Money market funds, charging lower fees, seem to be picking up the slack. This suggests an inevitable decline in profitability for the asset management business. In "Has the Financial Industry's Heyday Come and Gone?" (April 28, 2008) Wall Street Journal reporter Justin Lahart writes that "the businesses of borrowing, lending, investing and all of the middlemen in between" are slowing and thereby creating ripples throughout the U.S. economy. With documented job cuts in the financial sector, new regulations and questions about "excess" risk, a discernible shift is underway. A shrinking financial sector and reduced availability of credit hits consumers and corporations hard.
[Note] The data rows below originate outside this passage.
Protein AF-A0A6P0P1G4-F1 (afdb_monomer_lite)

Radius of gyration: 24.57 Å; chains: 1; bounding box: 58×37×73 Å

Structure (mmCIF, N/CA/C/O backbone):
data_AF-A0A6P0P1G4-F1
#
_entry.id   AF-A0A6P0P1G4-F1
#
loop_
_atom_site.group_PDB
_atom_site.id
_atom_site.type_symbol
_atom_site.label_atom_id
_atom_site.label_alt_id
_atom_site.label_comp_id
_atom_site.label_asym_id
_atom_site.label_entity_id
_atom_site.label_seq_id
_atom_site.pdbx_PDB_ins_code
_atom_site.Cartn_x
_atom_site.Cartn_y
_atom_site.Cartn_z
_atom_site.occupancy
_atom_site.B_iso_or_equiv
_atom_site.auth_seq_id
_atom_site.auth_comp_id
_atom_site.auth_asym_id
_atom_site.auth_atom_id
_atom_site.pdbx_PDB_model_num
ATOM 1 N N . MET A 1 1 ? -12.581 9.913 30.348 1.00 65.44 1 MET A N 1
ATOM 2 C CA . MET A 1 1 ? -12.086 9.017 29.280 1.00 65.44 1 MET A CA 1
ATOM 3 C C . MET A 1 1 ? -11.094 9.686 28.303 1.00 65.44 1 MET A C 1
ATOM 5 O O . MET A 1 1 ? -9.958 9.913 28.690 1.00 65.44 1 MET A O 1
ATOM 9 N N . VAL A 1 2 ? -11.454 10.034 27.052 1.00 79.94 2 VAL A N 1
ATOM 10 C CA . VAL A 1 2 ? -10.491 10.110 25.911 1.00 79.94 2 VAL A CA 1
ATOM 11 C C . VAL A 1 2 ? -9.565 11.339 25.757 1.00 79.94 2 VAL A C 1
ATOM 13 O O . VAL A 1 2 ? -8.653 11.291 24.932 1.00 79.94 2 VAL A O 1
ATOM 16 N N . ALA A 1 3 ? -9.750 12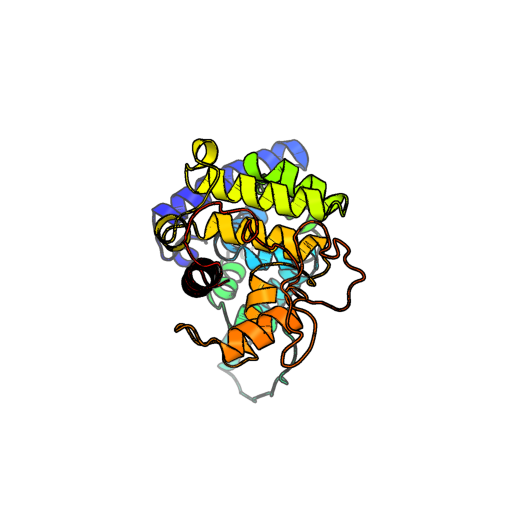.449 26.479 1.00 81.31 3 ALA A N 1
ATOM 17 C CA . ALA A 1 3 ? -8.962 13.673 26.231 1.00 81.31 3 ALA A CA 1
ATOM 18 C C . ALA A 1 3 ? -7.427 13.530 26.435 1.00 81.31 3 ALA A C 1
ATOM 20 O O . ALA A 1 3 ? -6.682 13.981 25.555 1.00 81.31 3 ALA A O 1
ATOM 21 N N . PRO A 1 4 ? -6.928 12.842 27.489 1.00 84.19 4 PRO A N 1
ATOM 22 C CA . PRO A 1 4 ? -5.498 12.560 27.655 1.00 84.19 4 PRO A CA 1
ATOM 23 C C . PRO A 1 4 ? -4.934 11.701 26.519 1.00 84.19 4 PRO A C 1
ATOM 25 O O . PRO A 1 4 ? -3.802 11.905 26.081 1.00 84.19 4 PRO A O 1
ATOM 28 N N . PHE A 1 5 ? -5.736 10.773 25.982 1.00 84.38 5 PHE A N 1
ATOM 29 C CA . PHE A 1 5 ? -5.314 9.913 24.879 1.00 84.38 5 PHE A CA 1
ATOM 30 C C . PHE A 1 5 ? -4.990 10.722 23.618 1.00 84.38 5 PHE A C 1
ATOM 32 O O . PHE A 1 5 ? -4.035 10.391 22.926 1.00 84.38 5 PHE A O 1
ATOM 39 N N . PHE A 1 6 ? -5.700 11.814 23.334 1.00 84.56 6 PHE A N 1
ATOM 40 C CA . PHE A 1 6 ? -5.390 12.684 22.191 1.00 84.56 6 PHE A CA 1
ATOM 41 C C . PHE A 1 6 ? -4.363 13.784 22.483 1.00 84.56 6 PHE A C 1
ATOM 43 O O . PHE A 1 6 ? -4.191 14.688 21.661 1.00 84.56 6 PHE A O 1
ATOM 50 N N . ASP A 1 7 ? -3.649 13.689 23.609 1.00 86.75 7 ASP A N 1
ATOM 51 C CA . ASP A 1 7 ? -2.665 14.677 24.060 1.00 86.75 7 ASP A CA 1
ATOM 52 C C . ASP A 1 7 ? -3.304 16.082 24.194 1.00 86.75 7 ASP A C 1
ATOM 54 O O . ASP A 1 7 ? -2.686 17.092 23.870 1.00 86.75 7 ASP A O 1
ATOM 58 N N . TYR A 1 8 ? -4.594 16.125 24.571 1.00 86.06 8 TYR A N 1
ATOM 59 C CA . TYR A 1 8 ? -5.473 17.309 24.604 1.00 86.06 8 TYR A CA 1
ATOM 60 C C . TYR A 1 8 ? -5.552 18.127 23.294 1.00 86.06 8 TYR A C 1
ATOM 62 O O . TYR A 1 8 ? -6.081 19.237 23.273 1.00 86.06 8 TYR A O 1
ATOM 70 N N . ASN A 1 9 ? -5.077 17.586 22.167 1.00 86.88 9 ASN A N 1
ATOM 71 C CA . ASN A 1 9 ? -4.980 18.325 20.912 1.00 86.88 9 ASN A CA 1
ATOM 72 C C . ASN A 1 9 ? -6.375 18.616 20.305 1.00 86.88 9 ASN A C 1
ATOM 74 O O . ASN A 1 9 ? -7.068 17.676 19.898 1.00 86.88 9 ASN A O 1
ATOM 78 N N . PRO A 1 10 ? -6.787 19.890 20.141 1.00 85.75 10 PRO A N 1
ATOM 79 C CA . PRO A 1 10 ? -8.154 20.231 19.740 1.00 85.75 10 PRO A CA 1
ATOM 80 C C . PRO A 1 10 ? -8.491 19.817 18.300 1.00 85.75 10 PRO A C 1
ATOM 82 O O . PRO A 1 10 ? -9.644 19.499 18.007 1.00 85.75 10 PRO A O 1
ATOM 85 N N . ARG A 1 11 ? -7.500 19.751 17.394 1.00 81.81 11 ARG A N 1
ATOM 86 C CA . ARG A 1 11 ? -7.712 19.279 16.013 1.00 81.81 11 ARG A CA 1
ATOM 87 C C . ARG A 1 11 ? -8.011 17.777 15.998 1.00 81.81 11 ARG A C 1
ATOM 89 O O . ARG A 1 11 ? -8.986 17.360 15.374 1.00 81.81 11 ARG A O 1
ATOM 96 N N . ARG A 1 12 ? -7.232 16.982 16.745 1.00 83.62 12 ARG A N 1
ATOM 97 C CA . ARG A 1 12 ? -7.463 15.534 16.911 1.00 83.62 12 ARG A CA 1
ATOM 98 C C . ARG A 1 12 ? -8.780 15.242 17.632 1.00 83.62 12 ARG A C 1
ATOM 100 O O . ARG A 1 12 ? -9.505 14.349 17.211 1.00 83.62 12 ARG A O 1
ATOM 107 N N . LEU A 1 13 ? -9.129 16.021 18.659 1.00 86.75 13 LEU A N 1
ATOM 108 C CA . LEU A 1 13 ? -10.405 15.881 19.370 1.00 86.75 13 LEU A CA 1
ATOM 109 C C . LEU A 1 13 ? -11.608 16.201 18.470 1.00 86.75 13 LEU A C 1
ATOM 111 O O . LEU A 1 13 ? -12.565 15.431 18.457 1.00 86.75 13 LEU A O 1
ATOM 115 N N . LYS A 1 14 ? -11.549 17.259 17.646 1.00 86.56 14 LYS A N 1
ATOM 116 C CA . LYS A 1 14 ? -12.593 17.549 16.644 1.00 86.56 14 LYS A CA 1
ATOM 117 C C . LYS A 1 14 ? -12.731 16.414 15.619 1.00 86.56 14 LYS A C 1
ATOM 119 O O . LYS A 1 14 ? -13.848 16.020 15.293 1.00 86.56 14 LYS A O 1
ATOM 124 N N . GLN A 1 15 ? -11.614 15.852 15.152 1.00 84.69 15 GLN A N 1
ATOM 125 C CA . GLN A 1 15 ? -11.613 14.695 14.250 1.00 84.69 15 GLN A CA 1
ATOM 126 C C . GLN A 1 15 ? -12.240 13.453 14.910 1.00 84.69 15 GLN A C 1
ATOM 128 O O . GLN A 1 15 ? -13.100 12.814 14.305 1.00 84.69 15 GLN A O 1
ATOM 133 N N . TYR A 1 16 ? -11.875 13.153 16.160 1.00 90.50 16 TYR A N 1
ATOM 134 C CA . TYR A 1 16 ? -12.471 12.073 16.951 1.00 90.50 16 TYR A CA 1
ATOM 135 C C . TYR A 1 16 ? -13.981 12.255 17.133 1.00 90.50 16 TYR A C 1
ATOM 137 O O . TYR A 1 16 ? -14.728 11.326 16.848 1.00 90.50 16 TYR A O 1
ATOM 145 N N . ILE A 1 17 ? -14.447 13.445 17.530 1.00 88.50 17 ILE A N 1
ATOM 146 C CA . ILE A 1 17 ? -15.879 13.731 17.727 1.00 88.50 17 ILE A CA 1
ATOM 147 C C . ILE A 1 17 ? -16.664 13.523 16.425 1.00 88.50 17 ILE A C 1
ATOM 149 O O . ILE A 1 17 ? -17.739 12.923 16.451 1.00 88.50 17 ILE A O 1
ATOM 153 N N . ASN A 1 18 ? -16.128 13.961 15.283 1.00 87.69 18 ASN A N 1
ATOM 154 C CA . ASN A 1 18 ? -16.776 13.771 13.984 1.00 87.69 18 ASN A CA 1
ATOM 155 C C . ASN A 1 18 ? -16.887 12.283 13.603 1.00 87.69 18 ASN A C 1
ATOM 157 O O . ASN A 1 18 ? -17.962 11.831 13.208 1.00 87.69 18 ASN A O 1
ATOM 161 N N . VAL A 1 19 ? -15.806 11.508 13.757 1.00 87.19 19 VAL A N 1
ATOM 162 C CA . VAL A 1 19 ? -15.809 10.066 13.448 1.00 87.19 19 VAL A CA 1
ATOM 163 C C . VAL A 1 19 ? -16.671 9.281 14.443 1.00 87.19 19 VAL A C 1
ATOM 165 O O . VAL A 1 19 ? -17.382 8.368 14.033 1.00 87.19 19 VAL A O 1
ATOM 168 N N . LEU A 1 20 ? -16.673 9.657 15.726 1.00 89.56 20 LEU A N 1
ATOM 169 C CA . LEU A 1 20 ? -17.523 9.057 16.756 1.00 89.56 20 LEU A CA 1
ATOM 170 C C . LEU A 1 20 ? -19.008 9.268 16.446 1.00 89.56 20 LEU A C 1
ATOM 172 O O . LEU A 1 20 ? -19.771 8.307 16.467 1.00 89.56 20 LEU A O 1
ATOM 176 N N . ARG A 1 21 ? -19.414 10.501 16.114 1.00 86.88 21 ARG A N 1
ATOM 177 C CA . ARG A 1 21 ? -20.800 10.822 15.729 1.00 86.88 21 ARG A CA 1
ATOM 178 C C . ARG A 1 21 ? -21.258 9.990 14.533 1.00 86.88 21 ARG A C 1
ATOM 180 O O . ARG A 1 21 ? -22.342 9.421 14.584 1.00 86.88 21 ARG A O 1
ATOM 187 N N . LEU A 1 22 ? -20.420 9.869 13.501 1.00 83.56 22 LEU A N 1
ATOM 188 C CA . LEU A 1 22 ? -20.721 9.045 12.329 1.00 83.56 22 LEU A CA 1
ATOM 189 C C . LEU A 1 22 ? -20.832 7.551 12.683 1.00 83.56 22 LEU A C 1
ATOM 191 O O . LEU A 1 22 ? -21.754 6.889 12.221 1.00 83.56 22 LEU A O 1
ATOM 195 N N . ARG A 1 23 ? -19.949 7.025 13.540 1.00 86.19 23 ARG A N 1
ATOM 196 C CA . ARG A 1 23 ? -20.003 5.625 13.998 1.00 86.19 23 ARG A CA 1
ATOM 197 C C . ARG A 1 23 ? -21.240 5.320 14.836 1.00 86.19 23 ARG A C 1
ATOM 199 O O . ARG A 1 23 ? -21.865 4.294 14.610 1.00 86.19 23 ARG A O 1
ATOM 206 N N . ILE A 1 24 ? -21.612 6.208 15.761 1.00 83.06 24 ILE A N 1
ATOM 207 C CA . ILE A 1 24 ? -22.839 6.073 16.562 1.00 83.06 24 ILE A CA 1
ATOM 208 C C . ILE A 1 24 ? -24.077 6.146 15.659 1.00 83.06 24 ILE A C 1
ATOM 210 O O . ILE A 1 24 ? -24.982 5.334 15.821 1.00 83.06 24 ILE A O 1
ATOM 214 N N . TYR A 1 25 ? -24.096 7.056 14.677 1.00 82.31 25 TYR A N 1
ATOM 215 C CA . TYR A 1 25 ? -25.168 7.137 13.681 1.00 82.31 25 TYR A CA 1
ATOM 216 C C . TYR A 1 25 ? -25.302 5.823 12.897 1.00 82.31 25 TYR A C 1
ATOM 218 O O . TYR A 1 25 ? -26.378 5.235 12.889 1.00 82.31 25 TYR A O 1
ATOM 226 N N . ILE A 1 26 ? -24.212 5.320 12.299 1.00 76.56 26 ILE A N 1
ATOM 227 C CA . ILE A 1 26 ? -24.232 4.046 11.561 1.00 76.56 26 ILE A CA 1
ATOM 228 C C . ILE A 1 26 ? -24.724 2.920 12.478 1.00 76.56 26 ILE A C 1
ATOM 230 O O . ILE A 1 26 ? -25.671 2.231 12.121 1.00 76.56 26 ILE A O 1
ATOM 234 N N . ALA A 1 27 ? -24.147 2.782 13.675 1.00 77.75 27 ALA A N 1
ATOM 235 C CA . ALA A 1 27 ? -24.498 1.738 14.633 1.00 77.75 27 ALA A CA 1
ATOM 236 C C . ALA A 1 27 ? -25.987 1.738 15.016 1.00 77.75 27 ALA A C 1
ATOM 238 O O . ALA A 1 27 ? -26.611 0.677 15.036 1.00 77.75 27 ALA A O 1
ATOM 239 N N . TYR A 1 28 ? -26.561 2.917 15.274 1.00 77.25 28 TYR A N 1
ATOM 240 C CA . TYR A 1 28 ? -27.976 3.078 15.610 1.00 77.25 28 TYR A CA 1
ATOM 241 C C . TYR A 1 28 ? -28.898 2.582 14.485 1.00 77.25 28 TYR A C 1
ATOM 243 O O . TYR A 1 28 ? -29.856 1.867 14.766 1.00 77.25 28 TYR A O 1
ATOM 251 N N . TYR A 1 29 ? -28.584 2.901 13.223 1.00 74.88 29 TYR A N 1
ATOM 252 C CA . TYR A 1 29 ? -29.415 2.530 12.070 1.00 74.88 29 TYR A CA 1
ATOM 253 C C . TYR A 1 29 ? -29.131 1.137 11.479 1.00 74.88 29 TYR A C 1
ATOM 255 O O . TYR A 1 29 ? -29.985 0.628 10.757 1.00 74.88 29 TYR A O 1
ATOM 263 N N . SER A 1 30 ? -27.970 0.517 11.737 1.00 69.56 30 SER A N 1
ATOM 264 C CA . SER A 1 30 ? -27.588 -0.761 11.103 1.00 69.56 30 SER A CA 1
ATOM 265 C C . SER A 1 30 ? -27.579 -1.986 12.021 1.00 69.56 30 SER A C 1
ATOM 267 O O . SER A 1 30 ? -27.812 -3.092 11.540 1.00 69.56 30 SER A O 1
ATOM 269 N N . ILE A 1 31 ? -27.269 -1.822 13.313 1.00 65.00 31 ILE A N 1
ATOM 270 C CA . ILE A 1 31 ? -26.995 -2.940 14.245 1.00 65.00 31 ILE A CA 1
ATOM 271 C C . ILE A 1 31 ? -27.753 -2.792 15.575 1.00 65.00 31 ILE A C 1
ATOM 273 O O . ILE A 1 31 ? -27.933 -3.773 16.296 1.00 65.00 31 ILE A O 1
ATOM 277 N N . GLY A 1 32 ? -28.222 -1.583 15.889 1.00 59.75 32 GLY A N 1
ATOM 278 C CA . GLY A 1 32 ? -28.838 -1.246 17.165 1.00 59.75 32 GLY A CA 1
ATOM 279 C C . GLY A 1 32 ? -27.794 -0.847 18.210 1.00 59.75 32 GLY A C 1
ATOM 280 O O . GLY A 1 32 ? -26.849 -1.582 18.506 1.00 59.75 32 GLY A O 1
ATOM 281 N N . VAL A 1 33 ? -27.996 0.332 18.797 1.00 59.12 33 VAL A N 1
ATOM 282 C CA . VAL A 1 33 ? -27.271 0.816 19.979 1.00 59.12 33 VAL A CA 1
ATOM 283 C C . VAL A 1 33 ? -28.300 1.073 21.062 1.00 59.12 33 VAL A C 1
ATOM 285 O O . VAL A 1 33 ? -29.249 1.827 20.843 1.00 59.12 33 VAL A O 1
ATOM 288 N N . THR A 1 34 ? -28.098 0.475 22.231 1.00 54.62 34 THR A N 1
ATOM 289 C CA . THR A 1 34 ? -28.882 0.776 23.430 1.00 54.62 34 THR A CA 1
ATOM 290 C C . THR A 1 34 ? -27.973 1.345 24.518 1.00 54.62 34 THR A C 1
ATOM 292 O O . THR A 1 34 ? -26.746 1.288 24.427 1.00 54.62 34 THR A O 1
ATOM 295 N N . PHE A 1 35 ? -28.587 1.908 25.556 1.00 54.28 35 PHE A N 1
ATOM 296 C CA . PHE A 1 35 ? -27.904 2.326 26.781 1.00 54.28 35 PHE A CA 1
ATOM 297 C C . PHE A 1 35 ? -27.999 1.239 27.876 1.00 54.28 35 PHE A C 1
ATOM 299 O O . PHE A 1 35 ? -27.946 1.563 29.057 1.00 54.28 35 PHE A O 1
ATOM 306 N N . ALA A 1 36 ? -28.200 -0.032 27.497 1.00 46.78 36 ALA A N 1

In addition, defined benefit plans are moving assets away from equity to alternatives and fixed income. In "CalPERS to shift $44 billion" (December 24, 2007), Pensions & Investments reporter Raquel Pichardo describes the giant retirement plan's move into international equity, real estate, private equity and a "new inflation-linked asset class." On April 17, 2008, New York Times reporter Mary Williams Walsh offers insight into what some of American's biggest plan sponsors are doing to manage market volatility. Referring to a new study by Evaluation Associates in "Market Turmoil Has Taken a Toll on Big Pension Funds," Walsh writes that General Motors, Ford, Boeing and Deere are a few of the large plans to turn from equities.
The issue is important for many reasons, not the least of which is the impact on statutory funding requirements, cash flow and related share price. In March 2008, money manager Charles Gilbert spoke to a Society of Actuaries audience about the double whammy of falling interest rates (increases the defined benefit liabilty) and unhealthy stock returns (reduces portfolio value).